[DIRECTIONS FOR THIS TASK] The first line of the data below and every line after it, through the one with "ATOM 2 C CA", must be transcribed without change.

[Entries taken from a collection]

▬▬▬▬▬▬

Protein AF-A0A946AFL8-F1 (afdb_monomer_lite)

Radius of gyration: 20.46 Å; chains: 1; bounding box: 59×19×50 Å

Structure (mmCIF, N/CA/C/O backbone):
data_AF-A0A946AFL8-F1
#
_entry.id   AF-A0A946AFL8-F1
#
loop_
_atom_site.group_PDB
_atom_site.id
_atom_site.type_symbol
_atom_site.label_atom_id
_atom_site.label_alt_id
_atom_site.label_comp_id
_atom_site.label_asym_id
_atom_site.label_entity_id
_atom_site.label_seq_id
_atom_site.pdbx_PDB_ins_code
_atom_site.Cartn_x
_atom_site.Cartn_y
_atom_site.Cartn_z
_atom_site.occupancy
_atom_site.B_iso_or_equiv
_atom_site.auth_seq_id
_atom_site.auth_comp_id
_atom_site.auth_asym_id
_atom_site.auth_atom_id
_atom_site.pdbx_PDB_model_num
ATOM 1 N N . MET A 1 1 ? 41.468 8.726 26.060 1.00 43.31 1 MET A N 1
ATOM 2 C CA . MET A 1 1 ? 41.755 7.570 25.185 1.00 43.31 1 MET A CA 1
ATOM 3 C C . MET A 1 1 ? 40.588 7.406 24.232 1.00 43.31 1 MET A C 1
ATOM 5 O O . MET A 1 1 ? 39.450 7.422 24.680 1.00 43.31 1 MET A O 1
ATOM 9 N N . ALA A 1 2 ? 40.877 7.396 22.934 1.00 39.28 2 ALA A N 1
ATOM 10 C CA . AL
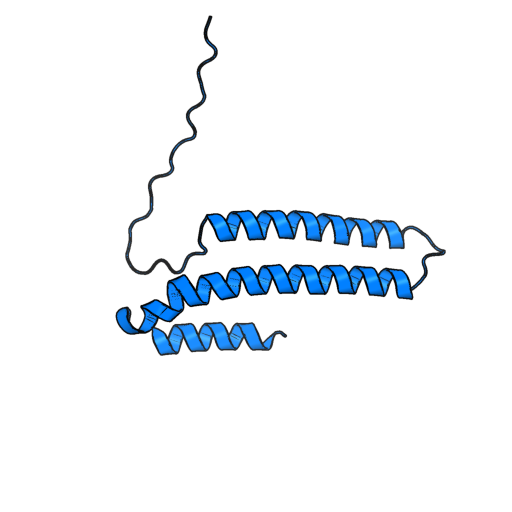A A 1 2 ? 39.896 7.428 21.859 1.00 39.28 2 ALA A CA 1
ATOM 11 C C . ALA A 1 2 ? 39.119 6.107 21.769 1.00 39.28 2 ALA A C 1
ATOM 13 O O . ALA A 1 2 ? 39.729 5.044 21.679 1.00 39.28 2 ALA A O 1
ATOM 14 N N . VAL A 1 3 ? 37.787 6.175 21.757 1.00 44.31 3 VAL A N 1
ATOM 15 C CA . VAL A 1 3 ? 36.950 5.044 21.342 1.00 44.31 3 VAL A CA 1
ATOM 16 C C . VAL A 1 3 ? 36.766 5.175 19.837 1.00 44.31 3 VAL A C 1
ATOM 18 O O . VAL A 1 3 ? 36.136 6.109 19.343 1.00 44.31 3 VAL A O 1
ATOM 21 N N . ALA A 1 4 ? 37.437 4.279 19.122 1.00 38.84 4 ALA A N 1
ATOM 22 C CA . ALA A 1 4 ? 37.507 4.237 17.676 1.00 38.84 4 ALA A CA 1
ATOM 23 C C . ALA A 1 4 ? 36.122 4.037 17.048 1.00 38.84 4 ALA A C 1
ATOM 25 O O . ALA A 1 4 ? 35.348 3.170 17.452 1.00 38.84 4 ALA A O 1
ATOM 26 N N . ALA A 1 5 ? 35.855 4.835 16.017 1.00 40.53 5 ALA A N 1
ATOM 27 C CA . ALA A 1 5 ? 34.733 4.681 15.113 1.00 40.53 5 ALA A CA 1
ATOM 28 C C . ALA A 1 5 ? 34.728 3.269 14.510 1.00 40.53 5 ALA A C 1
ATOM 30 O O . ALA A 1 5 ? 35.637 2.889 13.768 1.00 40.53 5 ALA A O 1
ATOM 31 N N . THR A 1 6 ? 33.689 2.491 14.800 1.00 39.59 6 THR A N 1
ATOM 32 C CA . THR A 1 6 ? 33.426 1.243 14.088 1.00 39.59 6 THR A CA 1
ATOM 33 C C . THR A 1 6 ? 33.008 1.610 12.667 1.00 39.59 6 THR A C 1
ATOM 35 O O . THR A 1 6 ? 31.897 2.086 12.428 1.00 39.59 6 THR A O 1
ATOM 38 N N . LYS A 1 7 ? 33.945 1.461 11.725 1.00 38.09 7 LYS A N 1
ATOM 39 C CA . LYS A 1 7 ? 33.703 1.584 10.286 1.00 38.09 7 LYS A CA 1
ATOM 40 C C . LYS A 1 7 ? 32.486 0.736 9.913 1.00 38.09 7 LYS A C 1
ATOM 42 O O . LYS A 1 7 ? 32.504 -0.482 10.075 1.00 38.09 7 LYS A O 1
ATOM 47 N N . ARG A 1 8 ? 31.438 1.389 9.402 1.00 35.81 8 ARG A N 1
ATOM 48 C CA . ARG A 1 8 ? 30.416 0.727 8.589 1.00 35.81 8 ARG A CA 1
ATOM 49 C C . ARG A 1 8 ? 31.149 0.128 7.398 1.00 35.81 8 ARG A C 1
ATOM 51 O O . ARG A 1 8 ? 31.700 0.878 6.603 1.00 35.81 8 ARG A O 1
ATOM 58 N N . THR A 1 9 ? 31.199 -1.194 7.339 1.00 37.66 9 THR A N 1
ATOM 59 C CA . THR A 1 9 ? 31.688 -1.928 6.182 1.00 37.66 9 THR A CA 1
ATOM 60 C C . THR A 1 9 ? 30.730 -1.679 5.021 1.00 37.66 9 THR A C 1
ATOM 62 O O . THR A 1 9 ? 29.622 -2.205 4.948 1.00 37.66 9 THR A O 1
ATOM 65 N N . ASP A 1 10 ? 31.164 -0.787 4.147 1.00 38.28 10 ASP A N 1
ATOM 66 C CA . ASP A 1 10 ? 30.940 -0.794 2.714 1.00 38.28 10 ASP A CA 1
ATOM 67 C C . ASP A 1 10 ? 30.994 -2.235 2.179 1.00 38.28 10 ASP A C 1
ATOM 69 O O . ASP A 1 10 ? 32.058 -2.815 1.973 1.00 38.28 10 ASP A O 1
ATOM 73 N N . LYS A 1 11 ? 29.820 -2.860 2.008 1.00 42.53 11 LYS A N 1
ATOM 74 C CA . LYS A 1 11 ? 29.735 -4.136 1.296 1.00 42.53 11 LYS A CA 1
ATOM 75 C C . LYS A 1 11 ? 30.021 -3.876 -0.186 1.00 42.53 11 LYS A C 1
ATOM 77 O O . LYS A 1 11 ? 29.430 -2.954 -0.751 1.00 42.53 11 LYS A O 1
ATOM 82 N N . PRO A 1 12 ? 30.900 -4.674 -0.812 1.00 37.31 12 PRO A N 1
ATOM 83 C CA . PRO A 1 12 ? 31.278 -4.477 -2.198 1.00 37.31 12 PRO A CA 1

▬▬▬▬▬▬

[YOUR SOLUTION]
Protein AF-A0A946AFL8-F1 (afdb_monomer_lite)

Radius of gyration: 20.46 Å; chains: 1; bounding box: 59×19×50 Å

Structure (mmCIF, N/CA/C/O backbone):
data_AF-A0A946AFL8-F1
#
_entry.id   AF-A0A946AFL8-F1
#
loop_
_atom_site.group_PDB
_atom_site.id
_atom_site.type_symbol
_atom_site.label_atom_id
_atom_site.label_alt_id
_atom_site.label_comp_id
_atom_site.label_asym_id
_atom_site.label_entity_id
_atom_site.label_seq_id
_atom_site.pdbx_PDB_ins_code
_atom_site.Cartn_x
_atom_site.Cartn_y
_atom_site.Cartn_z
_atom_site.occupancy
_atom_site.B_iso_or_equiv
_atom_site.auth_seq_id
_atom_site.auth_comp_id
_atom_site.auth_asym_id
_atom_site.auth_atom_id
_atom_site.pdbx_PDB_model_num
ATOM 1 N N . MET A 1 1 ? 41.468 8.726 26.060 1.00 43.31 1 MET A N 1
ATOM 2 C CA . MET A 1 1 ? 41.755 7.570 25.185 1.00 43.31 1 MET A CA 1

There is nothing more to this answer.